"What's a boy to do? It's 1974, you're young and have a head full of Hawkwind and Roky and the Elevators, and old brutalist blues in the Hound Dog Taylor/Fred McDowell backwoods whisky-fucked mode; you're stuck in Hicksville, USA; the music scene sucks: glam's dead or dying slowly; punk is a good year or so from even starting to get itself born. Town's too damn small to even muster up a band. It's just you and your buddy and that's it, man. So you grow your hair and wear satin, wander wide-eyed and tripping across small-town railway tracks and hang loose at the weekend in your basement. You gather a bunch of cheapo instruments on the never-never and you start cutting low-fi bedroom demos.
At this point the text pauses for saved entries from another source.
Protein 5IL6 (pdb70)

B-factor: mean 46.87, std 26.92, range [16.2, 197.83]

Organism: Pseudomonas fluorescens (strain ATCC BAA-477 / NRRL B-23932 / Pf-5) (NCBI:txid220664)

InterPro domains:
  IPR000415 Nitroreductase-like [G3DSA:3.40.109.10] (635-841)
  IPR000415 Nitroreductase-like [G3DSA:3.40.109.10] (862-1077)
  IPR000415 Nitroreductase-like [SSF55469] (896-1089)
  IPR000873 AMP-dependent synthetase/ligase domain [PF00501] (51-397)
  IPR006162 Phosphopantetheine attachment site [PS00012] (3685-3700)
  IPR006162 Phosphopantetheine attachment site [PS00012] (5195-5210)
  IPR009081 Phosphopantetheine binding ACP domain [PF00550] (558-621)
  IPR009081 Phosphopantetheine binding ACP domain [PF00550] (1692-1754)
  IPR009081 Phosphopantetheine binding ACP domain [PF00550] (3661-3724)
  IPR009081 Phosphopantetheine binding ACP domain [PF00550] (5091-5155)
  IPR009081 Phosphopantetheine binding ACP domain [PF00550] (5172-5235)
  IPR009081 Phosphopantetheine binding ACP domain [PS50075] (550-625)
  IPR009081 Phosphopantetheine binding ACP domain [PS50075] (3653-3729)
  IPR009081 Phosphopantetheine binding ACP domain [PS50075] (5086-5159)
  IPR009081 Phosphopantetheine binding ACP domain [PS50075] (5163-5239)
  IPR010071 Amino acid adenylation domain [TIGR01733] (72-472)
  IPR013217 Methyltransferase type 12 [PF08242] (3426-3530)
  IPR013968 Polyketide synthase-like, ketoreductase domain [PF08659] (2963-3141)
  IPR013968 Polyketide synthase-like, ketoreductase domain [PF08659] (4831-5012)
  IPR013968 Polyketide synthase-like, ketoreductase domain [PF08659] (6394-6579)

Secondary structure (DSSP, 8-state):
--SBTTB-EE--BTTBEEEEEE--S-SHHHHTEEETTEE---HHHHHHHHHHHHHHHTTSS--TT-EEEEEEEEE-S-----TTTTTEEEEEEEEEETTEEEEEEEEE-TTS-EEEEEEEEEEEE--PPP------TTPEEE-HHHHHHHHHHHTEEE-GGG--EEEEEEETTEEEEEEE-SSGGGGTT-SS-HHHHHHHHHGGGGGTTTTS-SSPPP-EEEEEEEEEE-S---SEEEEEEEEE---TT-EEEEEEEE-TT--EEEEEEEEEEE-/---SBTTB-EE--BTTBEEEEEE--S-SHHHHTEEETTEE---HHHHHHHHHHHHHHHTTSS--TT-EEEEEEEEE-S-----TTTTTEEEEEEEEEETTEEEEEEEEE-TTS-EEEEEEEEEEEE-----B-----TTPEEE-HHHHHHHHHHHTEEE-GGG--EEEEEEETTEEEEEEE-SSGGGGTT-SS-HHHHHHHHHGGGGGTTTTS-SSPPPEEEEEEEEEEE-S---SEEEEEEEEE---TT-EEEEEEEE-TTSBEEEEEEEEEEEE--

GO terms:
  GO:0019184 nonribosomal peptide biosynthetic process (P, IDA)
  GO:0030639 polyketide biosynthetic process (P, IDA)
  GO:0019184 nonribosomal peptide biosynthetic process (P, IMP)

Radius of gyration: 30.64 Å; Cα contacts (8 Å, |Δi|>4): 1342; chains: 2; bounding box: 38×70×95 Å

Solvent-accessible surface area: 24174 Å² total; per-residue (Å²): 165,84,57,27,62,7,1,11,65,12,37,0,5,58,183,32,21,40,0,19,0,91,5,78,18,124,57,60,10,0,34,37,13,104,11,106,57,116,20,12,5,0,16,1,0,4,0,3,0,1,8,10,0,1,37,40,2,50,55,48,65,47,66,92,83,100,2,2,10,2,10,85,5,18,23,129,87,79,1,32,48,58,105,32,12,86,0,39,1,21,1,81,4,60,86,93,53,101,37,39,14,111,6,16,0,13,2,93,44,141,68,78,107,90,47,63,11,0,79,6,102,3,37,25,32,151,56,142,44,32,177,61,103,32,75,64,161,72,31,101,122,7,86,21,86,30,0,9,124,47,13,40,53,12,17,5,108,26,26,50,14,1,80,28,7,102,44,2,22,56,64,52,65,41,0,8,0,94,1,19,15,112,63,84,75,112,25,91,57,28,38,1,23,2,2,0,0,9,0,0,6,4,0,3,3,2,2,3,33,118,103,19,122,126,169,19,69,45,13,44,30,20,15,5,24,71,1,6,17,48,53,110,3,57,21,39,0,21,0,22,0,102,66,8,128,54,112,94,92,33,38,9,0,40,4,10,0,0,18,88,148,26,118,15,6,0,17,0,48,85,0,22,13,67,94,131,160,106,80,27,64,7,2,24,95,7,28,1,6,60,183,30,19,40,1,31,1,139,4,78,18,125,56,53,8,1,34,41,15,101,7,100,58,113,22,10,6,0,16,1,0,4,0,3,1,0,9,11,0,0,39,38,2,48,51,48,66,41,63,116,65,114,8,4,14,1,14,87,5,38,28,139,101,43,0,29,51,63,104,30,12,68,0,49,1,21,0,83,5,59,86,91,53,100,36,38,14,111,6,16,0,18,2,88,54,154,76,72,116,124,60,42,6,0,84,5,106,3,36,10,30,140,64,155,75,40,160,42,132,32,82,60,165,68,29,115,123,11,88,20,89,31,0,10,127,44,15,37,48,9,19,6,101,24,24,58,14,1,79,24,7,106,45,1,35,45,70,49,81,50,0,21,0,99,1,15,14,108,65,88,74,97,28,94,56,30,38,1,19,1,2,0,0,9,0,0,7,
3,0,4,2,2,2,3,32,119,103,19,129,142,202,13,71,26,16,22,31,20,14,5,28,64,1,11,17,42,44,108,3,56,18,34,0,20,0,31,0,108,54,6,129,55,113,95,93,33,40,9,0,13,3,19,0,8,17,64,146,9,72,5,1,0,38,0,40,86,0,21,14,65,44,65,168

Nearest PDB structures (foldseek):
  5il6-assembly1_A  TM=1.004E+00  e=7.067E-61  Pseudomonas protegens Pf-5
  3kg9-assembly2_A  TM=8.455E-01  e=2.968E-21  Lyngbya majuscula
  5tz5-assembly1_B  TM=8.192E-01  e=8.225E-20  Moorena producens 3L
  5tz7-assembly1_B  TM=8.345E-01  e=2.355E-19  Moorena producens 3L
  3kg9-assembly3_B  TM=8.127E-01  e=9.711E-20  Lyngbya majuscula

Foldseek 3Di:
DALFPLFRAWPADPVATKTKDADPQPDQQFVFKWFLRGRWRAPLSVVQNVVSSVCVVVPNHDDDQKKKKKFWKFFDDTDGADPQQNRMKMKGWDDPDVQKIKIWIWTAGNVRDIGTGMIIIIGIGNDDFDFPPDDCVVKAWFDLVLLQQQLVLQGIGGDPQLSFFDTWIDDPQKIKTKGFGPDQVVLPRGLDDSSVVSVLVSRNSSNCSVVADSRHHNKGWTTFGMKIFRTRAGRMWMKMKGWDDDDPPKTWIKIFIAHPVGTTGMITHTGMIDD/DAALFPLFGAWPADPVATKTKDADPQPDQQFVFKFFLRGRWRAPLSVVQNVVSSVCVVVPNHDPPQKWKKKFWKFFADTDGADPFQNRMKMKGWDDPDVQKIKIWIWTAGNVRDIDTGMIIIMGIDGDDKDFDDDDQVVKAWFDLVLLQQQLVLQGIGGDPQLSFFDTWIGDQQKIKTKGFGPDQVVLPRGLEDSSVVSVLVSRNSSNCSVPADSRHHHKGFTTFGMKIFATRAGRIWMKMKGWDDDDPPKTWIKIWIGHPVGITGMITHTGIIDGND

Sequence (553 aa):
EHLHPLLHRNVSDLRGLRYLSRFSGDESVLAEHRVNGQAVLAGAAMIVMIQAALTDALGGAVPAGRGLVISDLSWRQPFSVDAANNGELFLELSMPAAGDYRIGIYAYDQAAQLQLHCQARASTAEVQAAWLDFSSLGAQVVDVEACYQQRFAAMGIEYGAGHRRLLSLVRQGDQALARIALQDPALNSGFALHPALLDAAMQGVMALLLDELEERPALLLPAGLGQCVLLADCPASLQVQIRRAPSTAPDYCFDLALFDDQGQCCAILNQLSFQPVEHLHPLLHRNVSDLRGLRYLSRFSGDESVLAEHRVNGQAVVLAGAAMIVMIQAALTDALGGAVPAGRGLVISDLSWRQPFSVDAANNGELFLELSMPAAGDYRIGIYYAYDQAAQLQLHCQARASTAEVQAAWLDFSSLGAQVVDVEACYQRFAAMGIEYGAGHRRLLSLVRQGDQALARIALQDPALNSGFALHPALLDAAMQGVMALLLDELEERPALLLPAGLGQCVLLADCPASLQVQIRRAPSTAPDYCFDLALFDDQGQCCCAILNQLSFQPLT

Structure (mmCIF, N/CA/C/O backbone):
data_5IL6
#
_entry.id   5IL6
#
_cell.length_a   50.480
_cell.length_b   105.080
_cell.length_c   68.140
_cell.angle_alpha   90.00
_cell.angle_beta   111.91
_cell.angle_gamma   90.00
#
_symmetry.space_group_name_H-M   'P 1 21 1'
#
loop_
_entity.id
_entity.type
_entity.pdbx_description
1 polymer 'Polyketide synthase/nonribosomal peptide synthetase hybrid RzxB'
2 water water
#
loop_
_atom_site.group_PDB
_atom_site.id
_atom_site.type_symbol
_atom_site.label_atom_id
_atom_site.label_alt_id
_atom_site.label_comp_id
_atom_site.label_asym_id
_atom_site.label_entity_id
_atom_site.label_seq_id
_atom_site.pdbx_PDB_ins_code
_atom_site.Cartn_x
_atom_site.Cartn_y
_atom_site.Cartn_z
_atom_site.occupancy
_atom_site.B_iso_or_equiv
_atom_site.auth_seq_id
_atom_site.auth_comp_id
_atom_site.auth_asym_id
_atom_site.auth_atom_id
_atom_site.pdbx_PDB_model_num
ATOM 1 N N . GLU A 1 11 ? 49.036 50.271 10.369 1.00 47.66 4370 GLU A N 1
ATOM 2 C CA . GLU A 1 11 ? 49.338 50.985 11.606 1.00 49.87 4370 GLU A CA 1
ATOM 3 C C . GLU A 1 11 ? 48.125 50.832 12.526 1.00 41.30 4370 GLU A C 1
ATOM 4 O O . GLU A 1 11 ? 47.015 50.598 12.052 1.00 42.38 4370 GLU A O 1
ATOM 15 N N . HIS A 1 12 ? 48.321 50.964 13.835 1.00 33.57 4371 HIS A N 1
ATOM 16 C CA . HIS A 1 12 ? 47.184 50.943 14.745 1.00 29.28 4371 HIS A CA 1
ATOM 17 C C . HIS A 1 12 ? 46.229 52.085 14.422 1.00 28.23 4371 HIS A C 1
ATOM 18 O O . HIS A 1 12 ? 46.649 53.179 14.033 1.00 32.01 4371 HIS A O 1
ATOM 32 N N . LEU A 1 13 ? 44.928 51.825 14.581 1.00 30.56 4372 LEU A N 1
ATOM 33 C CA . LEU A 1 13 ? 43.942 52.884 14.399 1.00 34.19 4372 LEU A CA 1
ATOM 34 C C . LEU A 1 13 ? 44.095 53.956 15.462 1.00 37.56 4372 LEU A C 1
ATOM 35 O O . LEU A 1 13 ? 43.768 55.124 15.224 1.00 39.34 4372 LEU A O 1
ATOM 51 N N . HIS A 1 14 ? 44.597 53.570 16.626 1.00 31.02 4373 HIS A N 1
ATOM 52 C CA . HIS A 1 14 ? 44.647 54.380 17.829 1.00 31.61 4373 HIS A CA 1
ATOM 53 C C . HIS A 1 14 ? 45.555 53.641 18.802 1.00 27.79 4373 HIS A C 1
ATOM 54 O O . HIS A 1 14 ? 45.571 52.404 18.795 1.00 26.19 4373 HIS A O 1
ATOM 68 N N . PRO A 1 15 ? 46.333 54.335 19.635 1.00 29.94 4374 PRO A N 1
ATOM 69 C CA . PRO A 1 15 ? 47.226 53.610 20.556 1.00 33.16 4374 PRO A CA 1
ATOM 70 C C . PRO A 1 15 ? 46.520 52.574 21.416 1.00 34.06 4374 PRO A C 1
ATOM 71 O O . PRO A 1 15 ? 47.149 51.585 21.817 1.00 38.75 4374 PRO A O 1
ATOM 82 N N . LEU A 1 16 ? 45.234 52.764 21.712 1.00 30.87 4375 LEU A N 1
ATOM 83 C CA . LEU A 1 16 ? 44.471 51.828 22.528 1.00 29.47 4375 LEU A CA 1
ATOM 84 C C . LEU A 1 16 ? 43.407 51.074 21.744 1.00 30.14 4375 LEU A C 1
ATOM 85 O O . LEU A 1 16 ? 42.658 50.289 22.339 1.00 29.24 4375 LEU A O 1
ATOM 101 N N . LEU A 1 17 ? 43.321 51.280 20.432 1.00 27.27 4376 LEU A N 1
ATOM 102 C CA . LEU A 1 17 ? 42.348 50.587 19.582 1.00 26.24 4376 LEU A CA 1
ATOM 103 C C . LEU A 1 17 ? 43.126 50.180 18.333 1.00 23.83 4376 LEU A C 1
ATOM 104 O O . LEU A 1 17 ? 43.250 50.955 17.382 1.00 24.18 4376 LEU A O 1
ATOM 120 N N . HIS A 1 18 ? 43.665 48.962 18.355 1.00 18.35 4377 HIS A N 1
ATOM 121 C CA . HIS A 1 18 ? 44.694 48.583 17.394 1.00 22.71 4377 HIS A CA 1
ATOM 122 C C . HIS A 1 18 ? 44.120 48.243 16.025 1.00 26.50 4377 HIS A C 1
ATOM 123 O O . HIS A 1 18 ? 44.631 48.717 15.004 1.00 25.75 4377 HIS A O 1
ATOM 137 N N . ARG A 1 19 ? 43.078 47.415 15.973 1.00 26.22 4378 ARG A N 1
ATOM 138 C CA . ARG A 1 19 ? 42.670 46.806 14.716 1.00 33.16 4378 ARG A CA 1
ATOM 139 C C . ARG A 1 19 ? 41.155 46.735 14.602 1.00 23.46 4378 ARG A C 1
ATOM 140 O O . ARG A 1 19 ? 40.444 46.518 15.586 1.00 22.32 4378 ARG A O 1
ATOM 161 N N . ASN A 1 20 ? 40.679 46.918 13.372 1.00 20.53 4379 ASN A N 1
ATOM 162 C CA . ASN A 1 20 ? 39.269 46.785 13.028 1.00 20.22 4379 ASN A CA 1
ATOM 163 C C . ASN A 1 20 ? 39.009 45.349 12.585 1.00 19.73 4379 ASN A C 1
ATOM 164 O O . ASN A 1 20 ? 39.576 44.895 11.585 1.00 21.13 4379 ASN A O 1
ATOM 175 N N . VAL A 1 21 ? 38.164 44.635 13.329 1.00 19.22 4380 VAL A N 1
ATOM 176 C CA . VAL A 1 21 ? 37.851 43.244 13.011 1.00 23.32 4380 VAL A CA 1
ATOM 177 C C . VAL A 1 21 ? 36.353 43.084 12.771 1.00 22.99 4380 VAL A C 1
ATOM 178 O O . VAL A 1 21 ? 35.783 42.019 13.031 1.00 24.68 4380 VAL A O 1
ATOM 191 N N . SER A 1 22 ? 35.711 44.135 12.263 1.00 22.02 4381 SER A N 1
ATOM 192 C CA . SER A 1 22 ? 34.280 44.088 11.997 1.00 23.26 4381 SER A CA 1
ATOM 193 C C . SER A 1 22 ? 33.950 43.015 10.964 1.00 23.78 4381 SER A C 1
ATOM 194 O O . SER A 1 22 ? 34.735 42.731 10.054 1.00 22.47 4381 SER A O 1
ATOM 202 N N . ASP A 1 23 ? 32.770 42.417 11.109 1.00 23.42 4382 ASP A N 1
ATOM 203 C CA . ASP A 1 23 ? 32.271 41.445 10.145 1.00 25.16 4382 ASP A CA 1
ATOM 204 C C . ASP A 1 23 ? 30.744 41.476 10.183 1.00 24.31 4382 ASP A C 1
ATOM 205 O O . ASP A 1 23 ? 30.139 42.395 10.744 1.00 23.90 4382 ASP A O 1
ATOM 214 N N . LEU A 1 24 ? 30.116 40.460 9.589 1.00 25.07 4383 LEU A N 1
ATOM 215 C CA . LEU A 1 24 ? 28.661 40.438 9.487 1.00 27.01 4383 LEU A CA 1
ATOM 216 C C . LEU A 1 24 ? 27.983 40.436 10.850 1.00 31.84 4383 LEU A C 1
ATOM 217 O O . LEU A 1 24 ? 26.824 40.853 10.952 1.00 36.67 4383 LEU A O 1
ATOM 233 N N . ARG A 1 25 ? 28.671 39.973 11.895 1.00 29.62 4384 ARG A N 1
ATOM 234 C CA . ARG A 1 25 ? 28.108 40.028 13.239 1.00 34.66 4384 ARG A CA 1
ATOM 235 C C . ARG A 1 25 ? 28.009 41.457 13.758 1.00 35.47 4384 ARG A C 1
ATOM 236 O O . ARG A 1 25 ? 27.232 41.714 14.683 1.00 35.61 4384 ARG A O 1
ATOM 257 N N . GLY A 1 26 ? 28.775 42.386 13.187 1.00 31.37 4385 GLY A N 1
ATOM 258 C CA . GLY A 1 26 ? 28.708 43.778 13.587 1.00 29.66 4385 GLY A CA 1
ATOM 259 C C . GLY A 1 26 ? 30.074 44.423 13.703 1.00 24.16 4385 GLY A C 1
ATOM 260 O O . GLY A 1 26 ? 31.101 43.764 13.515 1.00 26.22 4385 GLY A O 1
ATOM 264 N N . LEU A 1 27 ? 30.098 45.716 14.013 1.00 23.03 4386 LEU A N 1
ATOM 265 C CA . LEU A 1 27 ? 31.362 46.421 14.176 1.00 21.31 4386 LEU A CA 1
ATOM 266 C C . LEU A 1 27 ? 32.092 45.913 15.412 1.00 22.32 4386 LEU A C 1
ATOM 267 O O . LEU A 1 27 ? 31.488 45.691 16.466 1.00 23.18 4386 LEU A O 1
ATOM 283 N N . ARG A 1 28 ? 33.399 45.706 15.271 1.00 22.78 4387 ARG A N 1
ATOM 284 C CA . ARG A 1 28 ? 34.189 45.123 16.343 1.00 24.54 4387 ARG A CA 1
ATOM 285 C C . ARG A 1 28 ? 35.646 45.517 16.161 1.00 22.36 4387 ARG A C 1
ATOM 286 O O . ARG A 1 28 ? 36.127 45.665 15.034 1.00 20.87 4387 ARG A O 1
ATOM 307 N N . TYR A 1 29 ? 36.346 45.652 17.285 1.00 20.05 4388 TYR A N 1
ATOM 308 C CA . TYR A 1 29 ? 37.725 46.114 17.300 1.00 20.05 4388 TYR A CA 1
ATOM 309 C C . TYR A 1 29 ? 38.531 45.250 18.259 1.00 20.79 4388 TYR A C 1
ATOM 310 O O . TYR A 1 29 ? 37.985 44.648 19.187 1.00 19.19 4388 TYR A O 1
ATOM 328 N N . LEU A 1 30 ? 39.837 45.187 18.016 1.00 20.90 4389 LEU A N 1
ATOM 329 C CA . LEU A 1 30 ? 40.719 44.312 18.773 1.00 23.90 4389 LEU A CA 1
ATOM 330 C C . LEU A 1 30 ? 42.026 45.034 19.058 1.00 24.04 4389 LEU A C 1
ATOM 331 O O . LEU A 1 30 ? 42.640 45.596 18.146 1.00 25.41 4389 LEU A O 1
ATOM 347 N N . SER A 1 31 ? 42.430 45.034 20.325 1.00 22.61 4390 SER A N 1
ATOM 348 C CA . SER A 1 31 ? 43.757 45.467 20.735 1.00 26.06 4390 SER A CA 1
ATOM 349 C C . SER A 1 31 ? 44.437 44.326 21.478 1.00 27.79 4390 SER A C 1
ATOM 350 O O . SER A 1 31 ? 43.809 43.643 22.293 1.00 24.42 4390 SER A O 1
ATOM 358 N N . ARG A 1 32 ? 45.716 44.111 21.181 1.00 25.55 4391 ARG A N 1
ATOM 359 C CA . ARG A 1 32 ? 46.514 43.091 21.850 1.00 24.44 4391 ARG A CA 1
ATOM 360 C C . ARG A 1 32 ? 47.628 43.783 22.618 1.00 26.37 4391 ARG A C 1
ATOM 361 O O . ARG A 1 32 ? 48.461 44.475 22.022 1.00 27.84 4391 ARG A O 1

Stone Harbour were Ric Ballas and Dave McCarty, and out of nowhere and nothing, at entirely the wrong time, they cut an LP that will blow your head clean off. This is a trip into the true dark heart of psychedelia! The music? 'You'll Be A Star' shimmers and aches in the midnight; cymbals wash over you, Dave McCarty's vocals emerge from some subterranean cave, as the keyboards flicker, flicker, flash across the periphery of the song; 'Rock & Roll Puzzle' is dark, twisted fried garage punk blues brutality, pre-empting The Gories and Pussy Galore by a good ten years! Songs fade in and out; finger-picking blurs into screaming squelching synths; guitars melt in the mid-summer heat. 'Grains of Sand' frazzles like The Stooges through a fucked-up amp and filtered through a transistor radio with the valves burning out, whilst 'Summer Magic Is Gone' is the most haunted, haunting song in many a long strange moon.
Shimmers like stars in the 2 a.m. fog and haze, and bleeds lost and lonely and bruised into the heat-warped dawn. You're still awake, although the brain doesn't work like it used to. Blurred and bleary and exhilarated and stoned to the very core of your soul." Booklet includes lyrics and notes; disc has a handful of previously unreleased tracks from 1975 sessions as bonus tracks."